**** GIVEN ENTRIES

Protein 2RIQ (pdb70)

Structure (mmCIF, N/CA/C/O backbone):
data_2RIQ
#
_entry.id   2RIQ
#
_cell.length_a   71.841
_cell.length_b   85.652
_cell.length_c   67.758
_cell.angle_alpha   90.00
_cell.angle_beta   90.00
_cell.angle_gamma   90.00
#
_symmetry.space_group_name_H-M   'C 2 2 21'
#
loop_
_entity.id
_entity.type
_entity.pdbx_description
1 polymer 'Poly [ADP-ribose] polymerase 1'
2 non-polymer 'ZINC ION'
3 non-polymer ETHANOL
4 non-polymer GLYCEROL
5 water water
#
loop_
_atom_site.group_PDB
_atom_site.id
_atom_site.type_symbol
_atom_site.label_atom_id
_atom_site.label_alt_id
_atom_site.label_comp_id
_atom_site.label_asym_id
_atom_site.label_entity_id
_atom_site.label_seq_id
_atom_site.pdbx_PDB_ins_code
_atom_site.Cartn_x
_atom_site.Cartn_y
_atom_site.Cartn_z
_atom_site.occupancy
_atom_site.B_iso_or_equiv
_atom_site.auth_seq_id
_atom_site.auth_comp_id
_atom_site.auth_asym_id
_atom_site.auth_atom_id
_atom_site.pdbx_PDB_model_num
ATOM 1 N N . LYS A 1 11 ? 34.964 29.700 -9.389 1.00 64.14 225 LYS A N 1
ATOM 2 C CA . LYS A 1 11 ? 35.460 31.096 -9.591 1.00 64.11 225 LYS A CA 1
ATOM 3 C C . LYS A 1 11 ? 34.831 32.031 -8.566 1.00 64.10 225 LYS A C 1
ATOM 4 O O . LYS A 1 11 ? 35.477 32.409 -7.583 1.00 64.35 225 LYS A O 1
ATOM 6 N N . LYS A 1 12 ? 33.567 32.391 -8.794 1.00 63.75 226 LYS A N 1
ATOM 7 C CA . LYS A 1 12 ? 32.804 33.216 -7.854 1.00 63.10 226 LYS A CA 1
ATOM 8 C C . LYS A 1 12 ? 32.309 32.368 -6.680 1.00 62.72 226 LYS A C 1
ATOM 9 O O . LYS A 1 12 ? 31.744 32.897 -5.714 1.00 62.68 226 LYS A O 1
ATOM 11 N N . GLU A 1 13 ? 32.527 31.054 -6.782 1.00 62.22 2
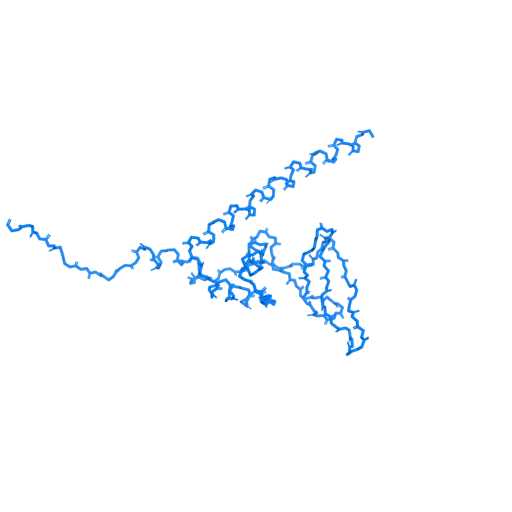27 GLU A N 1
ATOM 12 C CA . GLU A 1 13 ? 32.272 30.105 -5.700 1.00 61.66 227 GLU A CA 1
ATOM 13 C C . GLU A 1 13 ? 33.137 30.462 -4.500 1.00 61.38 227 GLU A C 1
ATOM 14 O O . GLU A 1 13 ? 32.667 30.454 -3.358 1.00 61.49 227 GLU A O 1
ATOM 16 N N . LYS A 1 14 ? 34.401 30.785 -4.780 1.00 60.73 228 LYS A N 1
ATOM 17 C CA . LYS A 1 14 ? 35.365 31.213 -3.771 1.00 60.06 228 LYS A CA 1
ATOM 18 C C . LYS A 1 14 ? 34.906 32.500 -3.094 1.00 59.61 228 LYS A C 1
ATOM 19 O O . LYS A 1 14 ? 35.013 32.639 -1.876 1.00 59.64 228 LYS A O 1
ATOM 21 N N . ASP A 1 15 ? 34.383 33.424 -3.896 1.00 58.94 229 ASP A N 1
ATOM 22 C CA . ASP A 1 15 ? 33.902 34.712 -3.410 1.00 58.33 229 ASP A CA 1
ATOM 23 C C . ASP A 1 15 ? 32.712 34.517 -2.482 1.00 57.73 229 ASP A C 1
ATOM 24 O O . ASP A 1 15 ? 32.653 35.113 -1.401 1.00 57.80 229 ASP A O 1
ATOM 29 N N . LYS A 1 16 ? 31.769 33.681 -2.916 1.00 56.45 230 LYS A N 1
ATOM 30 C CA . LYS A 1 16 ? 30.576 33.369 -2.140 1.00 55.59 230 LYS A CA 1
ATOM 31 C C . LYS A 1 16 ? 30.956 32.723 -0.802 1.00 54.28 230 LYS A C 1
ATOM 32 O O . LYS A 1 16 ? 30.416 33.096 0.239 1.00 54.07 230 LYS A O 1
ATOM 38 N N . ASP A 1 17 ? 31.887 31.770 -0.848 1.00 52.91 231 ASP A N 1
ATOM 39 C CA . ASP A 1 17 ? 32.408 31.117 0.347 1.00 51.86 231 ASP A CA 1
ATOM 40 C C . ASP A 1 17 ? 32.989 32.110 1.348 1.00 50.57 231 ASP A C 1
ATOM 41 O O . ASP A 1 17 ? 32.744 31.994 2.552 1.00 49.44 231 ASP A O 1
ATOM 46 N N . SER A 1 18 ? 33.740 33.087 0.841 1.00 48.91 232 SER A N 1
ATOM 47 C CA . SER A 1 18 ? 34.348 34.116 1.678 1.00 47.60 232 SER A CA 1
ATOM 48 C C . SER A 1 18 ? 33.330 35.033 2.306 1.00 46.09 232 SER A C 1
ATOM 49 O O . SER A 1 18 ? 33.467 35.395 3.474 1.00 45.28 232 SER A O 1
ATOM 52 N N . LYS A 1 19 ? 32.326 35.435 1.533 1.00 44.66 233 LYS A N 1
ATOM 53 C CA . LYS A 1 19 ? 31.219 36.219 2.083 1.00 43.62 233 LYS A CA 1
ATOM 54 C C . LYS A 1 19 ? 30.541 35.434 3.214 1.00 42.07 233 LYS A C 1
ATOM 55 O O . LYS A 1 19 ? 30.268 35.988 4.268 1.00 42.63 233 LYS A O 1
ATOM 57 N N . LEU A 1 20 ? 30.316 34.142 2.996 1.00 41.08 234 LEU A N 1
ATOM 58 C CA . LEU A 1 20 ? 29.688 33.277 4.005 1.00 39.84 234 LEU A CA 1
ATOM 59 C C . LEU A 1 20 ? 30.564 33.119 5.252 1.00 38.68 234 LEU A C 1
ATOM 60 O O . LEU A 1 20 ? 30.066 33.174 6.366 1.00 36.69 234 LEU A O 1
ATOM 65 N N . GLU A 1 21 ? 31.856 32.900 5.037 1.00 37.57 235 GLU A N 1
ATOM 66 C CA . GLU A 1 21 ? 32.833 32.794 6.127 1.00 38.15 235 GLU A CA 1
ATOM 67 C C . GLU A 1 21 ? 32.832 34.032 7.004 1.00 36.36 235 GLU A C 1
ATOM 68 O O . GLU A 1 21 ? 32.865 33.936 8.225 1.00 34.80 235 GLU A O 1
ATOM 74 N N . LYS A 1 22 ? 32.771 35.200 6.379 1.00 35.03 236 LYS A N 1
ATOM 75 C CA . LYS A 1 22 ? 32.683 36.448 7.127 1.00 35.23 236 LYS A CA 1
ATOM 76 C C . LYS A 1 22 ? 31.405 36.586 7.961 1.00 33.60 236 LYS A C 1
ATOM 77 O O . LYS A 1 22 ? 31.450 36.973 9.123 1.00 32.72 236 LYS A O 1
ATOM 83 N N . ALA A 1 23 ? 30.268 36.233 7.364 1.00 33.21 237 ALA A N 1
ATOM 84 C CA . ALA A 1 23 ? 28.985 36.196 8.089 1.00 32.52 237 ALA A CA 1
ATOM 85 C C . ALA A 1 23 ? 29.012 35.159 9.231 1.00 31.93 237 ALA A C 1
ATOM 86 O O . ALA A 1 23 ? 28.474 35.390 10.291 1.00 33.27 237 ALA A O 1
ATOM 88 N N . LEU A 1 24 ? 29.653 34.023 8.994 1.00 31.11 238 LEU A N 1
ATOM 89 C CA . LEU A 1 24 ? 29.767 33.000 10.033 1.00 31.97 238 LEU A CA 1
ATOM 90 C C . LEU A 1 24 ? 30.634 33.479 11.177 1.00 31.24 238 LEU A C 1
ATOM 91 O O . LEU A 1 24 ? 30.319 33.227 12.315 1.00 30.16 238 LEU A O 1
ATOM 96 N N . LYS A 1 25 ? 31.734 34.163 10.880 1.00 31.09 239 LYS A N 1
ATOM 97 C CA . LYS A 1 25 ? 32.578 34.747 11.944 1.00 31.51 239 LYS A CA 1
ATOM 98 C C . LYS A 1 25 ? 31.783 35.741 12.785 1.00 31.82 239 LYS A C 1
ATOM 99 O O . LYS A 1 25 ? 31.815 35.700 13.999 1.00 32.12 239 LYS A O 1
ATOM 105 N N . ALA A 1 26 ? 31.008 36.609 12.133 1.00 31.66 240 ALA A N 1
ATOM 106 C CA . ALA A 1 26 ? 30.147 37.534 12.884 1.00 32.14 240 ALA A CA 1
ATOM 107 C C . ALA A 1 26 ? 29.161 36.807 13.805 1.00 31.73 240 ALA A C 1
ATOM 108 O O . ALA A 1 26 ? 28.946 37.201 14.965 1.00 32.34 240 ALA A O 1
ATOM 110 N N . GLN A 1 27 ? 28.592 35.721 13.279 1.00 30.93 241 GLN A N 1
ATOM 111 C CA . GLN A 1 27 ? 27.614 34.926 14.010 1.00 32.37 241 GLN A CA 1
ATOM 112 C C . GLN A 1 27 ? 28.260 34.266 15.220 1.00 32.09 241 GLN A C 1
ATOM 113 O O . GLN A 1 27 ? 27.713 34.287 16.318 1.00 33.37 241 GLN A O 1
ATOM 119 N N . ASN A 1 28 ? 29.453 33.720 15.012 1.00 32.57 242 ASN A N 1
ATOM 120 C CA . ASN A 1 28 ? 30.132 33.063 16.129 1.00 32.71 242 ASN A CA 1
ATOM 121 C C . ASN A 1 28 ? 30.627 34.065 17.181 1.00 33.76 242 ASN A C 1
ATOM 122 O O . ASN A 1 28 ? 30.680 33.735 18.365 1.00 34.32 242 ASN A O 1
ATOM 127 N N . ASP A 1 29 ? 31.023 35.270 16.749 1.00 32.30 243 ASP A N 1
ATOM 128 C CA . ASP A 1 29 ? 31.363 36.358 17.648 1.00 31.89 243 ASP A CA 1
ATOM 129 C C . ASP A 1 29 ? 30.190 36.711 18.520 1.00 32.58 243 ASP A C 1
ATOM 130 O O . ASP A 1 29 ? 30.334 36.892 19.719 1.00 33.13 243 ASP A O 1
ATOM 135 N N . LEU A 1 30 ? 29.021 36.791 17.899 1.00 32.39 244 LEU A N 1
ATOM 136 C CA . LEU A 1 30 ? 27.803 37.093 18.662 1.00 32.86 244 LEU A CA 1
ATOM 137 C C . LEU A 1 30 ? 27.562 35.998 19.707 1.00 34.01 244 LEU A C 1
ATOM 138 O O . LEU A 1 30 ? 27.308 36.291 20.870 1.00 34.50 244 LEU A O 1
ATOM 143 N N . ILE A 1 31 ? 27.622 34.736 19.295 1.00 33.99 245 ILE A N 1
ATOM 144 C CA . ILE A 1 31 ? 27.408 33.641 20.237 1.00 34.67 245 ILE A CA 1
ATOM 145 C C . ILE A 1 31 ? 28.395 33.734 21.396 1.00 35.02 245 ILE A C 1
ATOM 146 O O . ILE A 1 31 ? 28.020 33.525 22.533 1.00 35.56 245 ILE A O 1
ATOM 151 N N . TRP A 1 32 ? 29.655 34.061 21.113 1.00 34.85 246 TRP A N 1
ATOM 152 C CA . TRP A 1 32 ? 30.665 34.165 22.168 1.00 33.96 246 TRP A CA 1
ATOM 153 C C . TRP A 1 32 ? 30.260 35.258 23.152 1.00 34.51 246 TRP A C 1
ATOM 154 O O . TRP A 1 32 ? 30.296 35.062 24.367 1.00 34.75 246 TRP A O 1
ATOM 165 N N . ASN A 1 33 ? 29.860 36.404 22.627 1.00 34.69 247 ASN A N 1
ATOM 166 C CA . ASN A 1 33 ? 29.403 37.500 23.493 1.00 35.61 247 ASN A CA 1
ATOM 167 C C . ASN A 1 33 ? 28.184 37.145 24.333 1.00 36.38 247 ASN A C 1
ATOM 168 O O . ASN A 1 33 ? 28.123 37.498 25.519 1.00 36.15 247 ASN A O 1
ATOM 173 N N . ILE A 1 34 ? 27.204 36.459 23.730 1.00 35.87 248 ILE A N 1
ATOM 174 C CA . ILE A 1 34 ? 26.030 36.035 24.491 1.00 36.47 248 ILE A CA 1
ATOM 175 C C . ILE A 1 34 ? 26.414 35.081 25.633 1.00 36.55 248 ILE A C 1
ATOM 176 O O . ILE A 1 34 ? 25.916 35.246 26.768 1.00 36.67 248 ILE A O 1
ATOM 181 N N . LYS A 1 35 ? 27.339 34.150 25.350 1.00 35.39 249 LYS A N 1
ATOM 182 C CA . LYS A 1 35 ? 27.836 33.230 26.390 1.00 35.84 249 LYS A CA 1
ATOM 183 C C . LYS A 1 35 ? 28.553 33.996 27.484 1.00 35.68 249 LYS A C 1
ATOM 184 O O . LYS A 1 35 ? 28.342 33.724 28.669 1.00 37.69 249 LYS A O 1
ATOM 190 N N . ASP A 1 36 ? 29.349 34.973 27.094 1.00 36.70 250 ASP A N 1
ATOM 191 C CA . ASP A 1 36 ? 30.153 35.749 28.051 1.00 37.47 250 ASP A CA 1
ATOM 192 C C . ASP A 1 36 ? 29.223 36.527 28.970 1.00 38.27 250 ASP A C 1
ATOM 
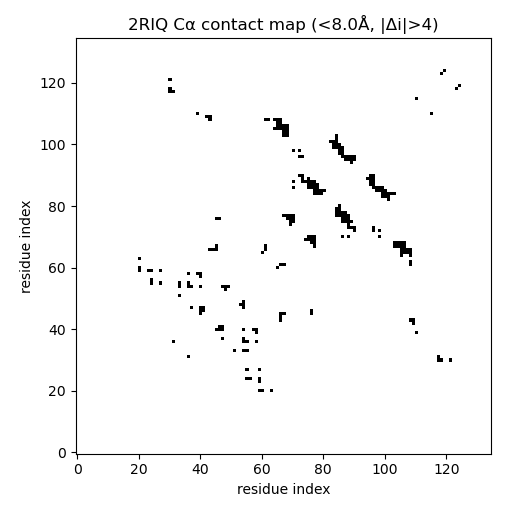193 O O . ASP A 1 36 ? 29.422 36.519 30.186 1.00 39.47 250 ASP A O 1
ATOM 198 N N . GLU A 1 37 ? 28.149 37.093 28.412 1.00 36.99 251 GLU A N 1
ATOM 199 C CA . GLU A 1 37 ? 27.158 37.849 29.209 1.00 38.21 251 GLU A CA 1
ATOM 200 C C . GLU A 1 37 ? 26.282 36.963 30.061 1.00 36.38 251 GLU A C 1
ATOM 201 O O . GLU A 1 37 ? 25.965 37.310 31.183 1.00 38.57 251 GLU A O 1
ATOM 207 N N . LEU A 1 38 ? 25.901 35.793 29.555 1.00 35.88 252 LEU A N 1
ATOM 208 C CA . LEU A 1 38 ? 25.063 34.891 30.375 1.00 36.03 252 LEU A CA 1
ATOM 209 C C . LEU A 1 38 ? 25.849 34.471 31.617 1.00 36.65 252 LEU A C 1
ATOM 210 O O . LEU A 1 38 ? 25.288 34.315 32.675 1.00 36.88 252 LEU A O 1
ATOM 215 N N . LYS A 1 39 ? 27.150 34.263 31.483 1.00 36.70 253 LYS A N 1
ATOM 216 C CA . LYS A 1 39 ? 27.957 33.734 32.610 1.00 37.89 253 LYS A CA 1
ATOM 217 C C . LYS A 1 39 ? 28.012 34.764 33.732 1.00 39.00 253 LYS A C 1
ATOM 218 O O . LYS A 1 39 ? 28.252 34.400 34.894 1.00 40.00 253 LYS A O 1
ATOM 224 N N . LYS A 1 40 ? 27.791 36.029 33.386 1.00 39.10 254 LYS A N 1
ATOM 225 C CA . LYS A 1 40 ? 27.821 37.111 34.385 1.00 39.93 254 LYS A CA 1
ATOM 226 C C . LYS A 1 40 ? 26.594 37.140 35.261 1.00 39.61 254 LYS A C 1
ATOM 227 O O . LYS A 1 40 ? 26.687 37.684 36.363 1.00 40.97 254 LYS A O 1
ATOM 233 N N . VAL A 1 41 ? 25.463 36.590 34.790 1.00 40.03 255 VAL A N 1
ATOM 234 C CA . VAL A 1 41 ? 24.158 36.794 35.456 1.00 40.99 255 VAL A CA 1
ATOM 235 C C . VAL A 1 41 ? 23.361 35.519 35.764 1.00 41.23 255 VAL A C 1
ATOM 236 O O . VAL A 1 41 ? 22.366 35.572 36.526 1.00 40.51 255 VAL A O 1
ATOM 240 N N . CYS A 1 42 ? 23.733 34.404 35.119 1.00 39.79 256 CYS A N 1
ATOM 241 C CA . CYS A 1 42 ? 22.992 33.160 35.231 1.00 39.96 256 CYS A CA 1
ATOM 242 C C . CYS A 1 42 ? 23.878 32.043 35.786 1.00 40.23 256 CYS A C 1
ATOM 243 O O . CYS A 1 42 ? 25.035 31.830 35.334 1.00 40.46 256 CYS A O 1
ATOM 246 N N . SER A 1 43 ? 23.356 31.328 36.769 1.00 37.56 257 SER A N 1
ATOM 247 C CA . SER A 1 43 ? 24.016 30.115 37.238 1.00 37.93 257 SER A CA 1
ATOM 248 C C . SER A 1 43 ? 23.619 28.965 36.304 1.00 37.11 257 SER A C 1
ATOM 249 O O . SER A 1 43 ? 22.702 29.112 35.474 1.00 36.76 257 SER A O 1
ATOM 252 N N . THR A 1 44 ? 24.247 27.815 36.494 1.00 38.13 258 THR A N 1
ATOM 253 C CA . THR A 1 44 ? 23.879 26.639 35.720 1.00 37.31 258 THR A CA 1
ATOM 254 C C . THR A 1 44 ? 22.417 26.309 35.982 1.00 36.82 258 THR A C 1
ATOM 255 O O . THR A 1 44 ? 21.682 25.972 35.031 1.00 36.04 258 THR A O 1
ATOM 259 N N . ASN A 1 45 ? 21.976 26.441 37.241 1.00 36.90 259 ASN A N 1
ATOM 260 C CA . ASN A 1 45 ? 20.557 26.234 37.566 1.00 37.50 259 ASN A CA 1
ATOM 261 C C . ASN A 1 45 ? 19.648 27.139 36.738 1.00 36.71 259 ASN A C 1
ATOM 262 O O . ASN A 1 45 ? 18.648 26.692 36.164 1.00 35.89 259 ASN A O 1
ATOM 267 N N . ASP A 1 46 ? 19.982 28.423 36.679 1.00 36.81 260 ASP A N 1
ATOM 268 C CA . ASP A 1 46 ? 19.192 29.377 35.881 1.00 36.70 260 ASP A CA 1
ATOM 269 C C . ASP A 1 46 ? 19.132 28.934 34.411 1.00 36.87 260 ASP A C 1
ATOM 270 O O . ASP A 1 46 ? 18.082 28.970 33.784 1.00 36.64 260 ASP A O 1
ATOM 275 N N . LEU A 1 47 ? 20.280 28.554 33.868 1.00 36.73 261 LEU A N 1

********

* **HOW TO COMPLETE THIS TASK**:
Print the lines above from the one with "ATOM 248 C C" through the one with "ATOM 252 N N", both included, exactly as written and nothing more.

* **OUTPUT OF THE EXERCISE**:
ATOM 248 C C . SER A 1 43 ? 23.619 28.965 36.304 1.00 37.11 257 SER A C 1
ATOM 249 O O . SER A 1 43 ? 22.702 29.112 35.474 1.00 36.76 257 SER A O 1
ATOM 252 N N . THR A 1 44 ? 24.247 27.815 36.494 1.00 38.13 258 THR A N 1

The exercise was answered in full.